I had an idea, but I asked anyway: Who is this?

  Jeremiah

  Sorry, lol

  Might’ve snagged your number when you gave it to my sister.

  I rolled my eyes. I knew it. It’s not like I’d told him he couldn’t have my number, but this felt like he was pushing to see where my boundaries were. Why did he even know I’d turned down Victoria’s invitation?

  Despite my determination not to believe Leon’s wild stories about the Hadleighs being members of some cult, a little red flag of suspicion was waving in my mind. They weren’t cult members (as if!) but Jeremiah was still giving me some weird vibes.

  Well, like I told Victoria, I already have plans today

  His response was a sad face. Aww, plans without me? I want an invite next time!

  I put down my phone. I didn’t have time to deal with another cocky boy, I had monsters to worry about. I started another pot of coffee, then jogged upstairs to change out of my pajamas.
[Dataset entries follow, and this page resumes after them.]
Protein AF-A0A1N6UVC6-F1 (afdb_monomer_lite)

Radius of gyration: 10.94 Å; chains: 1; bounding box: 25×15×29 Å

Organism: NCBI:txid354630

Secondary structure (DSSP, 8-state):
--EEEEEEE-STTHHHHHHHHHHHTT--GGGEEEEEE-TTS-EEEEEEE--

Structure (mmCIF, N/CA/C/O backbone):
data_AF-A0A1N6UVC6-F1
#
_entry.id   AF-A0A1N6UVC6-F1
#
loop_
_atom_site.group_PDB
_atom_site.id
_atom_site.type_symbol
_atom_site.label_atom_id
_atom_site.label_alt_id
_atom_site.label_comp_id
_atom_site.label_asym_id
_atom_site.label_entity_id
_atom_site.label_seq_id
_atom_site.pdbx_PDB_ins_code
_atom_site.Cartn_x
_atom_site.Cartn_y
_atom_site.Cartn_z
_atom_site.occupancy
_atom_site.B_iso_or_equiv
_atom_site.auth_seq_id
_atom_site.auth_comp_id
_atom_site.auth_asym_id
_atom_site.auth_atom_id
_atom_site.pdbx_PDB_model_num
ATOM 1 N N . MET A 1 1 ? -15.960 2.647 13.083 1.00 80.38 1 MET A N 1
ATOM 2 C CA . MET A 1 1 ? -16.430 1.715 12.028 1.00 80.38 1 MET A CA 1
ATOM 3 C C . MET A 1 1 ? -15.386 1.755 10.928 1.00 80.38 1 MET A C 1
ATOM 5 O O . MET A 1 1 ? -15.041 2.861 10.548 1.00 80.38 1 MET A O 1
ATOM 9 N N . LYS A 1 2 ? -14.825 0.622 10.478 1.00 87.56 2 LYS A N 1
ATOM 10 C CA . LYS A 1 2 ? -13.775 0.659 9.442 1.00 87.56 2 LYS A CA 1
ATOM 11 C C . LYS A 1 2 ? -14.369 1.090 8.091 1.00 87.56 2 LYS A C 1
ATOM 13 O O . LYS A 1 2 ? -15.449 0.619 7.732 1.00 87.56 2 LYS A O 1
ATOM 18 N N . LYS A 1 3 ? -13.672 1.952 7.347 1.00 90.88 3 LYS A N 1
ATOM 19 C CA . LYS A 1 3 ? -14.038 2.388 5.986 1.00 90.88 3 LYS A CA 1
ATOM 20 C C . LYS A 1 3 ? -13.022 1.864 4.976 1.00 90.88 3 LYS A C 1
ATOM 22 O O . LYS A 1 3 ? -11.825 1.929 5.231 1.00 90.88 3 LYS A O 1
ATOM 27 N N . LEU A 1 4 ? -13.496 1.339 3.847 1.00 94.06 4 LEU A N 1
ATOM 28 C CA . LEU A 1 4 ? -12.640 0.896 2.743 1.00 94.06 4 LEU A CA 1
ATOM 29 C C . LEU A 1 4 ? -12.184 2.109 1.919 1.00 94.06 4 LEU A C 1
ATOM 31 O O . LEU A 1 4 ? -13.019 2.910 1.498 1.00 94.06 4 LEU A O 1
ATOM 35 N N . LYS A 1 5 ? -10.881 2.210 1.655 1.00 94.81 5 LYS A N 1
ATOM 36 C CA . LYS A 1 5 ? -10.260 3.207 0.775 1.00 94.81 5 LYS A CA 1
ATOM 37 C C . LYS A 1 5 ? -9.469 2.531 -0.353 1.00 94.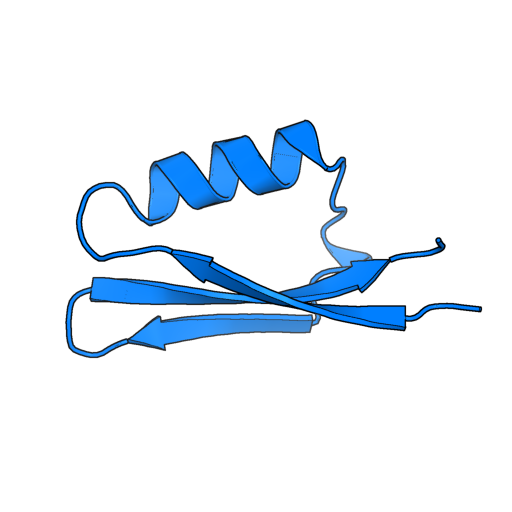81 5 LYS A C 1
ATOM 39 O O . LYS A 1 5 ? -9.075 1.367 -0.250 1.00 94.81 5 LYS A O 1
ATOM 44 N N . CYS A 1 6 ? -9.262 3.275 -1.438 1.00 94.75 6 CYS A N 1
ATOM 45 C CA . CYS A 1 6 ? -8.478 2.864 -2.600 1.00 94.75 6 CYS A CA 1
ATOM 46 C C . CYS A 1 6 ? -7.592 4.026 -3.055 1.00 94.75 6 CYS A C 1
ATOM 48 O O . CYS A 1 6 ? -8.118 5.111 -3.285 1.00 94.75 6 CYS A O 1
ATOM 50 N N . GLU A 1 7 ? -6.294 3.780 -3.234 1.00 95.00 7 GLU A N 1
ATOM 51 C CA . GLU A 1 7 ? -5.316 4.784 -3.677 1.00 95.00 7 GLU A CA 1
ATOM 52 C C . GLU A 1 7 ? -4.527 4.295 -4.901 1.00 95.00 7 GLU A C 1
ATOM 54 O O . GLU A 1 7 ? -4.210 3.104 -5.005 1.00 95.00 7 GLU A O 1
ATOM 59 N N . ALA A 1 8 ? -4.214 5.201 -5.833 1.00 93.19 8 ALA A N 1
ATOM 60 C CA . ALA A 1 8 ? -3.564 4.877 -7.102 1.00 93.19 8 ALA A CA 1
ATOM 61 C C . ALA A 1 8 ? -2.207 5.578 -7.254 1.00 93.19 8 ALA A C 1
ATOM 63 O O . ALA A 1 8 ? -2.101 6.800 -7.201 1.00 93.19 8 ALA A O 1
ATOM 64 N N . PHE A 1 9 ? -1.167 4.803 -7.552 1.00 92.88 9 PHE A N 1
ATOM 65 C CA . PHE A 1 9 ? 0.196 5.283 -7.757 1.00 92.88 9 PHE A CA 1
ATOM 66 C C . PHE A 1 9 ? 0.601 5.127 -9.226 1.00 92.88 9 PHE A C 1
ATOM 68 O O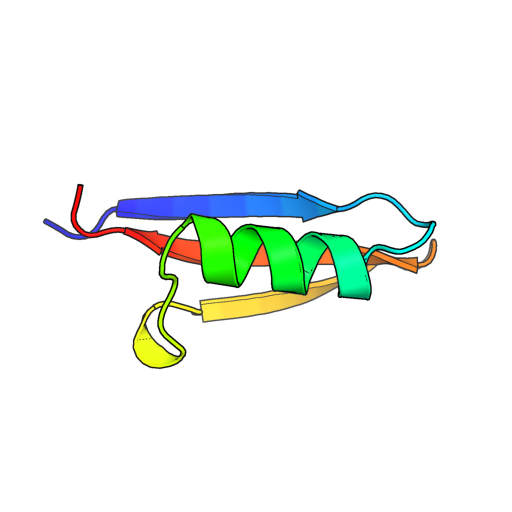 . PHE A 1 9 ? 0.558 4.034 -9.797 1.00 92.88 9 PHE A O 1
ATOM 75 N N . GLY A 1 10 ? 1.008 6.237 -9.846 1.00 88.50 10 GLY A N 1
ATOM 76 C CA . GLY A 1 10 ? 1.495 6.268 -11.227 1.00 88.50 10 GLY A CA 1
ATOM 77 C C . GLY A 1 10 ? 2.839 5.551 -11.429 1.00 88.50 10 GLY A C 1
ATOM 78 O O . GLY A 1 10 ? 3.596 5.344 -10.488 1.00 88.50 10 GLY A O 1
ATOM 79 N N . VAL A 1 11 ? 3.133 5.229 -12.692 1.00 84.88 11 VAL A N 1
ATOM 80 C CA . VAL A 1 11 ? 4.169 4.293 -13.179 1.00 84.88 11 VAL A CA 1
ATOM 81 C C . VAL A 1 11 ? 5.581 4.496 -12.615 1.00 84.88 11 VAL A C 1
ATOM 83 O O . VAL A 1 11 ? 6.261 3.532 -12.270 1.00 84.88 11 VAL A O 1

  I had just slipped into some loungewear when I heard something bang against the side of the house. Cold dread washed over me, and Cheesecake scrambled up to hide under my bed. The sounds were coming from the wall near the firewood pile; it sounded as if something was rummaging through the logs.

  Leon had made it sound as if those things only came out at night. I had no more herbs to burn. I didn’t think there was anywhere in the house I could barricade myself that a monster wouldn’t be able to break into.

  Maybe they were weaker during the day. Maybe I shouldn’t hide this time.

  I grabbed my knife, and then my baseball bat from where I had it stashed near the front door. Between stabbing and bashing, I figured I could take down one of those monsters. It had been about five years since I’d last played softball, but my swing was still in good shape.

  No hiding in fear this time. I wasn’t helpless. These monsters needed to learn not to fuck with Raelynn Lawson.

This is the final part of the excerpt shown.